| Input |
* * *

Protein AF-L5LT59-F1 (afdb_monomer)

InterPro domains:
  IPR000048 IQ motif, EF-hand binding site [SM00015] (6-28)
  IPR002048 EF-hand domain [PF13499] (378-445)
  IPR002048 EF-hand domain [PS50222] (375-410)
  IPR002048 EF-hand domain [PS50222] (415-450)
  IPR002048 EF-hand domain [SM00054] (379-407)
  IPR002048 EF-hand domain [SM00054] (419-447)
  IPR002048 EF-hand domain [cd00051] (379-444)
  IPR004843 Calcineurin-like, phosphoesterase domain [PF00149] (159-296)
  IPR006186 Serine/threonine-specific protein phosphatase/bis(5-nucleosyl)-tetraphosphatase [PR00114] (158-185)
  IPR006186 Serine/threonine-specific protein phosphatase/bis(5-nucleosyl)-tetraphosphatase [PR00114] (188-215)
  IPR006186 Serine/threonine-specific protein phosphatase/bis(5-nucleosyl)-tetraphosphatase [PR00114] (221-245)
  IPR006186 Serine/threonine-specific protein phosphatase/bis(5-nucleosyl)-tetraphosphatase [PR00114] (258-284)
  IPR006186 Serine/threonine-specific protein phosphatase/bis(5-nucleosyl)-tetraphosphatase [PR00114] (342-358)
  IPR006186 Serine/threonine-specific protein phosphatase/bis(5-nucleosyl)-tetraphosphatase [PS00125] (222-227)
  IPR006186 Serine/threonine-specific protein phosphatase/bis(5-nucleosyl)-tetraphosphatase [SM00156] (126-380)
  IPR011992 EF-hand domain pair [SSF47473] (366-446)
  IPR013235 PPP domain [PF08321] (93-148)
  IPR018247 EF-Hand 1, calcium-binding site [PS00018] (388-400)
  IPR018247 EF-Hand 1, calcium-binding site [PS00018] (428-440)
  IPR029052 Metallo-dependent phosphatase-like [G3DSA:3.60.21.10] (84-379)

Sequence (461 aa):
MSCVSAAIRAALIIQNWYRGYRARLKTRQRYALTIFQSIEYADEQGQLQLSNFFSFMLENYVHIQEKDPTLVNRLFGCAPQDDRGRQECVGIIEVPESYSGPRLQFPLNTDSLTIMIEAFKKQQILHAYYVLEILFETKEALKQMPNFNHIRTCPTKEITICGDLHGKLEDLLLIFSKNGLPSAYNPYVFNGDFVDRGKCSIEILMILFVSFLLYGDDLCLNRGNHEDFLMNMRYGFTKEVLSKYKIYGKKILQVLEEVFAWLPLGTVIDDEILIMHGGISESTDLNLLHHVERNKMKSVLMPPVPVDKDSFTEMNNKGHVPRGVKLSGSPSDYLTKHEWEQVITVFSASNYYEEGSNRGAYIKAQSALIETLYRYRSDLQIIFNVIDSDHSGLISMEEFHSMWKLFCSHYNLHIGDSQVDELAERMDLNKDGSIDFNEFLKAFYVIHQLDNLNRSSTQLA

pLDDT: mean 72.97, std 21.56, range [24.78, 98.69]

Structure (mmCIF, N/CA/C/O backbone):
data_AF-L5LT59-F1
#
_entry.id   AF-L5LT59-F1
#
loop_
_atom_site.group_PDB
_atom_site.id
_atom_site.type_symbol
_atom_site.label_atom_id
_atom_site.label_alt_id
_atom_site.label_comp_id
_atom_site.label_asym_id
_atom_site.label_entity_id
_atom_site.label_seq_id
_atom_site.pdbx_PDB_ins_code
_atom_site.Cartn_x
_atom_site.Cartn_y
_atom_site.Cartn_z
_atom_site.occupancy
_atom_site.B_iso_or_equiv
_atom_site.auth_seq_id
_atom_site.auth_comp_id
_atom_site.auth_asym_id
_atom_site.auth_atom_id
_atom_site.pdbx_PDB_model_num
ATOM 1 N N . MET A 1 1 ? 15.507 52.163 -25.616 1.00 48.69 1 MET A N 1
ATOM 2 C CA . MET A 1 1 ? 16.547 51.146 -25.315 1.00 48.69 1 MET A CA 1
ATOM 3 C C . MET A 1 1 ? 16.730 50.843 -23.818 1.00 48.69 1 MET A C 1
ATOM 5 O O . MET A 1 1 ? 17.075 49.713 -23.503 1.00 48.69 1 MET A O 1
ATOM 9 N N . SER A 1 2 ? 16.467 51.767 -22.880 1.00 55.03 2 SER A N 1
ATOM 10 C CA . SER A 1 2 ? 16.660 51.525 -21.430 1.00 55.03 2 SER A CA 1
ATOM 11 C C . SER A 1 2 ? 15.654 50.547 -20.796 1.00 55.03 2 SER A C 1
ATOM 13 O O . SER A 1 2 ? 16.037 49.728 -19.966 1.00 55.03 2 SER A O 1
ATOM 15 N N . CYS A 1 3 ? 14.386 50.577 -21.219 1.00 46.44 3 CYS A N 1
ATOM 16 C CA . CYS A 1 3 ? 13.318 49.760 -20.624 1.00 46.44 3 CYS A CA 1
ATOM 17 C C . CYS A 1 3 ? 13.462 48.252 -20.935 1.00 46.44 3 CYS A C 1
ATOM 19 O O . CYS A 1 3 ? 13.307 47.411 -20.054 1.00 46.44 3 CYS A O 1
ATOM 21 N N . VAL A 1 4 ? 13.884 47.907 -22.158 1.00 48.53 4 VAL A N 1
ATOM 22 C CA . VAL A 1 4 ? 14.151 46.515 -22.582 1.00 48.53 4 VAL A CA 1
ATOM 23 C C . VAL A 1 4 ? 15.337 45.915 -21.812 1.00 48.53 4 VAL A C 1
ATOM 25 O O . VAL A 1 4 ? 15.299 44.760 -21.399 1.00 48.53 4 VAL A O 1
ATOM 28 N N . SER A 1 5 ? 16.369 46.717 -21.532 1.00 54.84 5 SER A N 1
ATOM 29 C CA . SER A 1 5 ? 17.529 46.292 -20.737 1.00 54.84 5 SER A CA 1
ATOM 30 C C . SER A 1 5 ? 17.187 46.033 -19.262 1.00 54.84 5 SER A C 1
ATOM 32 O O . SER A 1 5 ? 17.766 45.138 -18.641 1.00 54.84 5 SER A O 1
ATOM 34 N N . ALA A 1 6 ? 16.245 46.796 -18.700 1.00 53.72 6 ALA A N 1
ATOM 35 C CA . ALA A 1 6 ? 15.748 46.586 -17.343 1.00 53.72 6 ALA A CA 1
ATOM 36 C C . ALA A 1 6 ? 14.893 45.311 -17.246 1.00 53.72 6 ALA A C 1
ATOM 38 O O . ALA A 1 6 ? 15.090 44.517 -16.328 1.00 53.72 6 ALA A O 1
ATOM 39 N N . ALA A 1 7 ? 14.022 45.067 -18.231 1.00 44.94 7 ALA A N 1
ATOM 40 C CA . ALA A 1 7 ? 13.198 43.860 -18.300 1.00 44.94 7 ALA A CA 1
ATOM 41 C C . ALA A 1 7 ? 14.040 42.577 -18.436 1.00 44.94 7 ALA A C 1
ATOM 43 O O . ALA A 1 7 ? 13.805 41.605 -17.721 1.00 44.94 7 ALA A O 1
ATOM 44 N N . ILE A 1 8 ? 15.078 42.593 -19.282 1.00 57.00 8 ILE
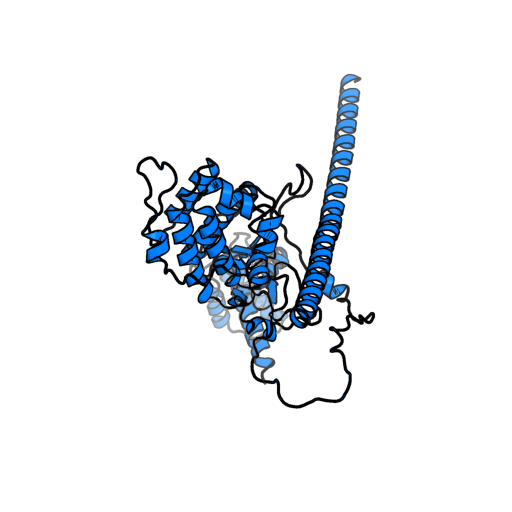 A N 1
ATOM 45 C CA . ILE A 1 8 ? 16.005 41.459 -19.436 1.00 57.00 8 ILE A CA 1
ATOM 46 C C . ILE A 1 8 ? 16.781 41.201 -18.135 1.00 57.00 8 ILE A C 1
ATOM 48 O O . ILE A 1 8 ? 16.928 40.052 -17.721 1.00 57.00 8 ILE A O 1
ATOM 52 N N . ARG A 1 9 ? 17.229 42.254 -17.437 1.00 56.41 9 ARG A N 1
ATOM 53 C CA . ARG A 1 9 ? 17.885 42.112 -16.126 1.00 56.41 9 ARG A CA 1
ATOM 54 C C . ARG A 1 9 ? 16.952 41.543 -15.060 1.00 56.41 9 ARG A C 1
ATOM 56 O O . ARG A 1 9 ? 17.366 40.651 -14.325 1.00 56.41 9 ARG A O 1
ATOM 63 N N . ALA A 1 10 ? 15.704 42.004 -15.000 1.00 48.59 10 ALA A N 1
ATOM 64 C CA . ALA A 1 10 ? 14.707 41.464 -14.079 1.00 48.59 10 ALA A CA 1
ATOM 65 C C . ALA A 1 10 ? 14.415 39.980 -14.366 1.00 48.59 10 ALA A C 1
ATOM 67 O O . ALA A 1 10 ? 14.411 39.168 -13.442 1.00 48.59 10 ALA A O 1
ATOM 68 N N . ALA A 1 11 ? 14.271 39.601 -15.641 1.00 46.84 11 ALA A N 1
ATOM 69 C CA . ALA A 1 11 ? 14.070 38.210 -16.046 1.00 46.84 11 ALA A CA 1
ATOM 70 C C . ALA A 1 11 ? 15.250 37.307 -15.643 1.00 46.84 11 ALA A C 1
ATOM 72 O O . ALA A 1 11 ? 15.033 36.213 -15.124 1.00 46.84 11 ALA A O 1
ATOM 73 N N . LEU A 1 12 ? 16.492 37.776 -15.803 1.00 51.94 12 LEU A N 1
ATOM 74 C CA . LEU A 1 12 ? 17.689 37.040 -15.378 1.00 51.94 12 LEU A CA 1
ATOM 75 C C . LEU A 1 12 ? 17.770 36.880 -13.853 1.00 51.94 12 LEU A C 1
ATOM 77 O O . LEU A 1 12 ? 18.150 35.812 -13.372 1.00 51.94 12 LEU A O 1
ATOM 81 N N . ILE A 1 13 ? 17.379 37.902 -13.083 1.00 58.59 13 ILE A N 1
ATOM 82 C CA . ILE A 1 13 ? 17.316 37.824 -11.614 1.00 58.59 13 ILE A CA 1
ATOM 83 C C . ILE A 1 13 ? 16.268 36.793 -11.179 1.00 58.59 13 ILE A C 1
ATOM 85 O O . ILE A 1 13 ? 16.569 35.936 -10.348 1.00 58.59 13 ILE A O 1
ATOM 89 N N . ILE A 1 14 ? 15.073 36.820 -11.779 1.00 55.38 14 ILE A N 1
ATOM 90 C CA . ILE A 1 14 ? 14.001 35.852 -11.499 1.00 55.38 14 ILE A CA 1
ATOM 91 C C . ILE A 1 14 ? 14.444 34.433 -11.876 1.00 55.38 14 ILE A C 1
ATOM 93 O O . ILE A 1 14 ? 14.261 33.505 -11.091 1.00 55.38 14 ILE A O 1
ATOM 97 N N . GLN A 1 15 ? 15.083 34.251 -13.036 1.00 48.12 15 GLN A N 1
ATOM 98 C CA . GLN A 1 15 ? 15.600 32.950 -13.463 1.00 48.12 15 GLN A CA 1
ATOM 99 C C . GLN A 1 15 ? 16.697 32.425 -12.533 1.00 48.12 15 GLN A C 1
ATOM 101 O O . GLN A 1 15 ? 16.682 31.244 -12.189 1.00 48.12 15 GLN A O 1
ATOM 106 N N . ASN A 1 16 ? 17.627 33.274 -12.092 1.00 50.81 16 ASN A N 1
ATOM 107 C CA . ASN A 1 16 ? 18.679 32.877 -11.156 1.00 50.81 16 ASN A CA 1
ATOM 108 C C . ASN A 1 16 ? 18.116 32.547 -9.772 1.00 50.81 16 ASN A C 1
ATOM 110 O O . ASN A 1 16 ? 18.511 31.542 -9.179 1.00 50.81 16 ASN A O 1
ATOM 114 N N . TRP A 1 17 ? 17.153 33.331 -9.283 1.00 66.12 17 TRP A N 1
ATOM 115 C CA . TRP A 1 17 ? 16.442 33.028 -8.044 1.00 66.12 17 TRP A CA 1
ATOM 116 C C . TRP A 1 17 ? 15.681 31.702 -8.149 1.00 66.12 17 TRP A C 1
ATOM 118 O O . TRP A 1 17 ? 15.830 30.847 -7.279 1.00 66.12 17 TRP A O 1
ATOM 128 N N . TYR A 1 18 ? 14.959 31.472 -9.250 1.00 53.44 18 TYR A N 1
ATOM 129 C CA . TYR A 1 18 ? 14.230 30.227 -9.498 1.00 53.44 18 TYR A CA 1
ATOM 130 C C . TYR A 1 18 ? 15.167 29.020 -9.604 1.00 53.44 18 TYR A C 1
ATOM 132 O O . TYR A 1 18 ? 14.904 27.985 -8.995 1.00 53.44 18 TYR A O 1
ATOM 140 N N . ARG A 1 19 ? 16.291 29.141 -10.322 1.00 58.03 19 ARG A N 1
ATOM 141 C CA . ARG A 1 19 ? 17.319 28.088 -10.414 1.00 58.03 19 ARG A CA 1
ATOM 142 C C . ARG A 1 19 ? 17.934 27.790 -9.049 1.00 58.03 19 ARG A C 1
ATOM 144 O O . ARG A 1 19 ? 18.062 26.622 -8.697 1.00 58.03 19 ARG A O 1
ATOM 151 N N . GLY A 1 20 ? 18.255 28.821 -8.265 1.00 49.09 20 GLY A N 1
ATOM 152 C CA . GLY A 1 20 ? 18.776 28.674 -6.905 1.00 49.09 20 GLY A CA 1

* * *

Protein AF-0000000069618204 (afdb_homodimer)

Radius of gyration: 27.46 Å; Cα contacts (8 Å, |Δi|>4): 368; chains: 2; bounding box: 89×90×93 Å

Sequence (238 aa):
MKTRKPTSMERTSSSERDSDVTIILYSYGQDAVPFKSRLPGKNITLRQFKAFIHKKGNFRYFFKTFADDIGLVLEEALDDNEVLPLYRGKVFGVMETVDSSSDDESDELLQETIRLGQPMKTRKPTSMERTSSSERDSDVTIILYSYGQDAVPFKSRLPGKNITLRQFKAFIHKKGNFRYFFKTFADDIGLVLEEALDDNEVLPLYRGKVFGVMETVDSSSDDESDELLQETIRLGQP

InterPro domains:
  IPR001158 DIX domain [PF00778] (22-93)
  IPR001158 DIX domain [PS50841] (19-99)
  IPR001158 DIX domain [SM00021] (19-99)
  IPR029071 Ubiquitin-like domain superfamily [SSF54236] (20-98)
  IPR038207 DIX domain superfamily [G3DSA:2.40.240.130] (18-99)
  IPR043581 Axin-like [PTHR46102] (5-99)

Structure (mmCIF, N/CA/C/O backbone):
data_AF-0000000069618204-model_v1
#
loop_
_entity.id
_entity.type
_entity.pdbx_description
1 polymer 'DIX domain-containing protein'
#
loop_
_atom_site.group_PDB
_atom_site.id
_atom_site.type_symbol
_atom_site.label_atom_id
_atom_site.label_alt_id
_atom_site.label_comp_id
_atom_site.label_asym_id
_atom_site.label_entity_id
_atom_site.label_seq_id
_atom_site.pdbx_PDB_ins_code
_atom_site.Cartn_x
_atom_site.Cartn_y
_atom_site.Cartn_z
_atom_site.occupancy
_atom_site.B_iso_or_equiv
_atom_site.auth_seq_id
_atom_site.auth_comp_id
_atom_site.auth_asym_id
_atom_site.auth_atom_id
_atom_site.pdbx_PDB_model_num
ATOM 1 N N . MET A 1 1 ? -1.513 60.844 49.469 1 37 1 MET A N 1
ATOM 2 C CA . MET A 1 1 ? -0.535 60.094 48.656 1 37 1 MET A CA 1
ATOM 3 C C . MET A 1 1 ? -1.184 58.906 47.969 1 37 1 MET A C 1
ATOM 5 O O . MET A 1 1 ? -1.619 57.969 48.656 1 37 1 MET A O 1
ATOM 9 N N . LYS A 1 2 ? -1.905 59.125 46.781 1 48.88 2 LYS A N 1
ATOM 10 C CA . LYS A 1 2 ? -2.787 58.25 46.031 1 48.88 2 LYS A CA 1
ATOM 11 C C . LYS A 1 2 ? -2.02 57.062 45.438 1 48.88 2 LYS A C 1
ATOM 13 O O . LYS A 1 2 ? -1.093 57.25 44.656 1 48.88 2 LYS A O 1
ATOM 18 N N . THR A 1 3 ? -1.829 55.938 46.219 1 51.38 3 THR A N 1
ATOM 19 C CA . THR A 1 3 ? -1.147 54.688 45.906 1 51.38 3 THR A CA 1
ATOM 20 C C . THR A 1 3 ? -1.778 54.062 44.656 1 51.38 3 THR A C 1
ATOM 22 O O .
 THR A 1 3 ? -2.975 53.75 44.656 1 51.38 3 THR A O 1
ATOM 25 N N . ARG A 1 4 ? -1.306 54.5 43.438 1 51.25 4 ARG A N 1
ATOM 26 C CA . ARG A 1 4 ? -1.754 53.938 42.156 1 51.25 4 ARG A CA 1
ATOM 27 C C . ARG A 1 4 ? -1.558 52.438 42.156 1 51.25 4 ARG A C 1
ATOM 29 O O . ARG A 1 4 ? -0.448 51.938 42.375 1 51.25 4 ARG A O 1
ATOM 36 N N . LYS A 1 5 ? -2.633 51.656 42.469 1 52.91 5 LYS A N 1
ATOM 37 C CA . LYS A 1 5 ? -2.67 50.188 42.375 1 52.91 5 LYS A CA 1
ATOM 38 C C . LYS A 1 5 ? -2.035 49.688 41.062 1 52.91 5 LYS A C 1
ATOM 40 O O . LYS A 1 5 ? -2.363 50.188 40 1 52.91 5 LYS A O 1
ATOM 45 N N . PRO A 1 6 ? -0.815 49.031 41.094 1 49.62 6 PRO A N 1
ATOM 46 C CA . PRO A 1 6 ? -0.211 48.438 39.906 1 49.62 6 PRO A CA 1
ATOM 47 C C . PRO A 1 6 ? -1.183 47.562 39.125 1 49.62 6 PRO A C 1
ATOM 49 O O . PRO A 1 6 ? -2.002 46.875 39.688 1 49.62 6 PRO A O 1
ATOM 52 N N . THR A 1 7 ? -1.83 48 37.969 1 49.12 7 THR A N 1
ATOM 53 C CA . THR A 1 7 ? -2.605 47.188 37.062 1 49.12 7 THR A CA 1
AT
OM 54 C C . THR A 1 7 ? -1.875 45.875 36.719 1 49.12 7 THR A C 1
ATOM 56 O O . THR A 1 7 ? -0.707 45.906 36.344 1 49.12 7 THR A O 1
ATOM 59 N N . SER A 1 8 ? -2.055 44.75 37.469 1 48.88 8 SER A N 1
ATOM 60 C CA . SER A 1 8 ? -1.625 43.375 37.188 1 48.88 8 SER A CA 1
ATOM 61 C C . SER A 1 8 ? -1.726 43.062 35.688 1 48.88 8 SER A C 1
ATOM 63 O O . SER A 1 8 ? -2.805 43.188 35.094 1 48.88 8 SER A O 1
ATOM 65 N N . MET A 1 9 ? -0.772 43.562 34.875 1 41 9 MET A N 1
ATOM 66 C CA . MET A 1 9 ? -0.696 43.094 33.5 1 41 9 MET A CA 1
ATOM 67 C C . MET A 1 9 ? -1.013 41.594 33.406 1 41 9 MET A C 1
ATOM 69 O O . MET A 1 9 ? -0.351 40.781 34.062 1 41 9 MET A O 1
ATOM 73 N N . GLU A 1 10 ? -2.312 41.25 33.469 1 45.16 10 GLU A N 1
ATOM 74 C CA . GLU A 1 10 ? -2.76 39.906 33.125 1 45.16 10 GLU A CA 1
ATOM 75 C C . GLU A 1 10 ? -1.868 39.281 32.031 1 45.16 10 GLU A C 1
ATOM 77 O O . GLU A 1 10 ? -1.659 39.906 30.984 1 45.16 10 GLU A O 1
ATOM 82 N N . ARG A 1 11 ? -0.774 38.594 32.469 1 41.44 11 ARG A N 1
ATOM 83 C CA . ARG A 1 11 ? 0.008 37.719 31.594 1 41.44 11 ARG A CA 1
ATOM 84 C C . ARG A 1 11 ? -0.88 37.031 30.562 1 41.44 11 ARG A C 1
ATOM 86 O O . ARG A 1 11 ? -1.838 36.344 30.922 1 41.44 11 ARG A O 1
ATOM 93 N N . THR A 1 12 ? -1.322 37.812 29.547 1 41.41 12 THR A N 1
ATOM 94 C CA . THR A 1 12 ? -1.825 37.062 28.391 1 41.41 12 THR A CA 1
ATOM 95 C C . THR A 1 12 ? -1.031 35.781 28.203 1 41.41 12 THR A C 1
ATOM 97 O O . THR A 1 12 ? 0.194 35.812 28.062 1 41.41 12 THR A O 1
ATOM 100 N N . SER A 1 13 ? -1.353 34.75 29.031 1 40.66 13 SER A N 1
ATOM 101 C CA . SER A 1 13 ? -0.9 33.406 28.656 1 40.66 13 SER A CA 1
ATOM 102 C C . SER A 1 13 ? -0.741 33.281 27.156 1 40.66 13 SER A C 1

* * *

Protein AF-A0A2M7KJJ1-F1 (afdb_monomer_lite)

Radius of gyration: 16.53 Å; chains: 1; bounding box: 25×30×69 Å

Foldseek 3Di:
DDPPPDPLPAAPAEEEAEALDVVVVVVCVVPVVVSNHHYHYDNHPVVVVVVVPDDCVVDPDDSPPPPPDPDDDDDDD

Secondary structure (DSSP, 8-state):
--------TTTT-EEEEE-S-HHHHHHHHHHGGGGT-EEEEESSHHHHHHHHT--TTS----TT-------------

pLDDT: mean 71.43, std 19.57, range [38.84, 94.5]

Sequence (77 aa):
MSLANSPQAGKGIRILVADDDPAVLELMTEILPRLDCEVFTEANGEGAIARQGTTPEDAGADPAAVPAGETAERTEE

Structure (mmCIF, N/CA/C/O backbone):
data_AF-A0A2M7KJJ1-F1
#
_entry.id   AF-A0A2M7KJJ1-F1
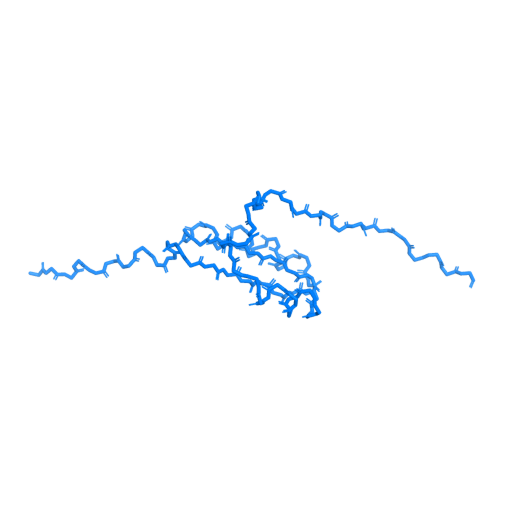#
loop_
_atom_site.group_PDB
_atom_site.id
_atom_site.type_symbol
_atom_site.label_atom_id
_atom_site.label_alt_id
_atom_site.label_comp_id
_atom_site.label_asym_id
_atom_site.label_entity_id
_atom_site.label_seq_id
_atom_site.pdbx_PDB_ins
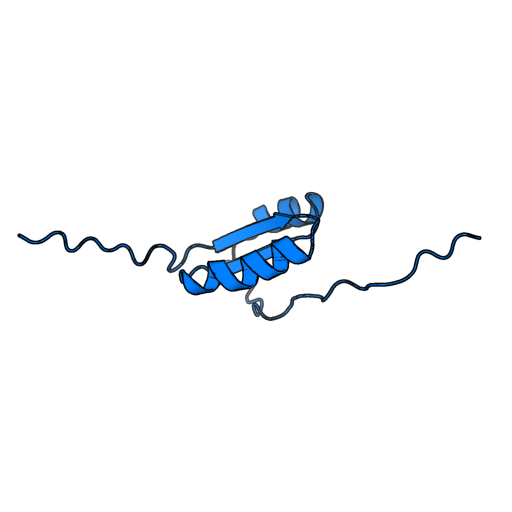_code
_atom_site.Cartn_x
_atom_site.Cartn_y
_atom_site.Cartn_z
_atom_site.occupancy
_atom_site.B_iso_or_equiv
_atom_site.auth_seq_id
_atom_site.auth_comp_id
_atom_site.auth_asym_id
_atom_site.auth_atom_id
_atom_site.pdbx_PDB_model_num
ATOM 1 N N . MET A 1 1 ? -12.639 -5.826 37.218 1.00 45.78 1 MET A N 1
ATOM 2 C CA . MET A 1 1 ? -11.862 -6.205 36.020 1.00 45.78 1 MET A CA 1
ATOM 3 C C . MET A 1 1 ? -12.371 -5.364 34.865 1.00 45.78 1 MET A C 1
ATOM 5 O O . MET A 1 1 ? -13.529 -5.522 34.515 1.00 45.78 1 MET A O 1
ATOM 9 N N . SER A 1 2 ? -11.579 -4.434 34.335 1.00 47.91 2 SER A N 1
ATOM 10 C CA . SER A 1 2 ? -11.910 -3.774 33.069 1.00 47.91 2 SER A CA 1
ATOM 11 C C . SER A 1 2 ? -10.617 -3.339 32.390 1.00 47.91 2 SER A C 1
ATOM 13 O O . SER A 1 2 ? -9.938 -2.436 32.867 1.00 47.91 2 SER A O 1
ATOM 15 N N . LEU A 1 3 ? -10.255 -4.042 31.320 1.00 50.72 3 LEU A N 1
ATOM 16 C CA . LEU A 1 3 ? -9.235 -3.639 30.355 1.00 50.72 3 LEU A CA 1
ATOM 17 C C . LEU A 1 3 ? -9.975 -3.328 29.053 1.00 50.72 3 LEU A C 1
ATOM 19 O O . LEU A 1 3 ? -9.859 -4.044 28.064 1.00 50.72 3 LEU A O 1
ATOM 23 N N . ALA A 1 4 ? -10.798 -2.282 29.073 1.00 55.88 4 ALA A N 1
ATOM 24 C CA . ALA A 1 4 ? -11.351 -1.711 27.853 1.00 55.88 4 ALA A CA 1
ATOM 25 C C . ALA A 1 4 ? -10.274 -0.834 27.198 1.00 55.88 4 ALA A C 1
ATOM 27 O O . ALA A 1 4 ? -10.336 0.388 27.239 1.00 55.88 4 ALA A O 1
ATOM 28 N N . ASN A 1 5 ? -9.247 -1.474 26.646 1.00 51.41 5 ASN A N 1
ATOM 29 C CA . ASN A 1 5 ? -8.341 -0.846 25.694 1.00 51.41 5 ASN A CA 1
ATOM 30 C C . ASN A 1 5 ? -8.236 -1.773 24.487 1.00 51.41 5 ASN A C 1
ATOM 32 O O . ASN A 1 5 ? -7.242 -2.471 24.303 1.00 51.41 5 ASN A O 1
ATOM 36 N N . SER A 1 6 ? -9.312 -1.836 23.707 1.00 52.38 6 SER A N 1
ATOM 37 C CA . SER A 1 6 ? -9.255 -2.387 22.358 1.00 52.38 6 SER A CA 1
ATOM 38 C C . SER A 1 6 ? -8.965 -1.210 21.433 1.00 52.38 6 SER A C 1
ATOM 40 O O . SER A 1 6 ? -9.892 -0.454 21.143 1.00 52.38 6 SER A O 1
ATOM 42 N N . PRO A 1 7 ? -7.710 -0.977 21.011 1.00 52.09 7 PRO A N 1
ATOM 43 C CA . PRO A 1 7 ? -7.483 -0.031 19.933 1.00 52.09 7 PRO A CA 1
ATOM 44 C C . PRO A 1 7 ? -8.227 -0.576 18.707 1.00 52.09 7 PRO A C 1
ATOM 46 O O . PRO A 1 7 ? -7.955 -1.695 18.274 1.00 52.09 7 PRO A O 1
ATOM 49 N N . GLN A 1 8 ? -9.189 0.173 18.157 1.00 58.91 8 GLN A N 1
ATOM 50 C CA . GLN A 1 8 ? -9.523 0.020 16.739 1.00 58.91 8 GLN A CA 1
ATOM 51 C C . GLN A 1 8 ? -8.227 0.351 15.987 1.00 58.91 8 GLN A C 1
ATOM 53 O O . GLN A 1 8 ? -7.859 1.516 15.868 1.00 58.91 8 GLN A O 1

* * *

| Task to complete |
Write out, from the lines above, only those from the line with "ATOM 108 C C" to the line with "ATOM 152 C CA", exactly as given, including the first and the last.

| Result of this exercise |
ATOM 108 C C . ASN A 1 16 ? 18.116 32.547 -9.772 1.00 50.81 16 ASN A C 1
ATOM 110 O O . ASN A 1 16 ? 18.511 31.542 -9.179 1.00 50.81 16 ASN A O 1
ATOM 114 N N . TRP A 1 17 ? 17.153 33.331 -9.283 1.00 66.12 17 TRP A N 1
ATOM 115 C CA . TRP A 1 17 ? 16.442 33.028 -8.044 1.00 66.12 17 TRP A CA 1
ATOM 116 C C . TRP A 1 17 ? 15.681 31.702 -8.149 1.00 66.12 17 TRP A C 1
ATOM 118 O O . TRP A 1 17 ? 15.830 30.847 -7.279 1.00 66.12 17 TRP A O 1
ATOM 128 N N . TYR A 1 18 ? 14.959 31.472 -9.250 1.00 53.44 18 TYR A N 1
ATOM 129 C CA . TYR A 1 18 ? 14.230 30.227 -9.498 1.00 53.44 18 TYR A CA 1
ATOM 130 C C . TYR A 1 18 ? 15.167 29.020 -9.604 1.00 53.44 18 TYR A C 1
ATOM 132 O O . TYR A 1 18 ? 14.904 27.985 -8.995 1.00 53.44 18 TYR A O 1
ATOM 140 N N . ARG A 1 19 ? 16.291 29.141 -10.322 1.00 58.03 19 ARG A N 1
ATOM 141 C CA . ARG A 1 19 ? 17.319 28.088 -10.414 1.00 58.03 19 ARG A CA 1
ATOM 142 C C . ARG A 1 19 ? 17.934 27.790 -9.049 1.00 58.03 19 ARG A C 1
ATOM 144 O O . ARG A 1 19 ? 18.062 26.622 -8.697 1.00 58.03 19 ARG A O 1
ATOM 151 N N . GLY A 1 20 ? 18.255 28.821 -8.265 1.00 49.09 20 GLY A N 1
ATOM 152 C CA . GLY A 1 20 ? 18.776 28.674 -6.905 1.00 49.09 20 GLY A CA 1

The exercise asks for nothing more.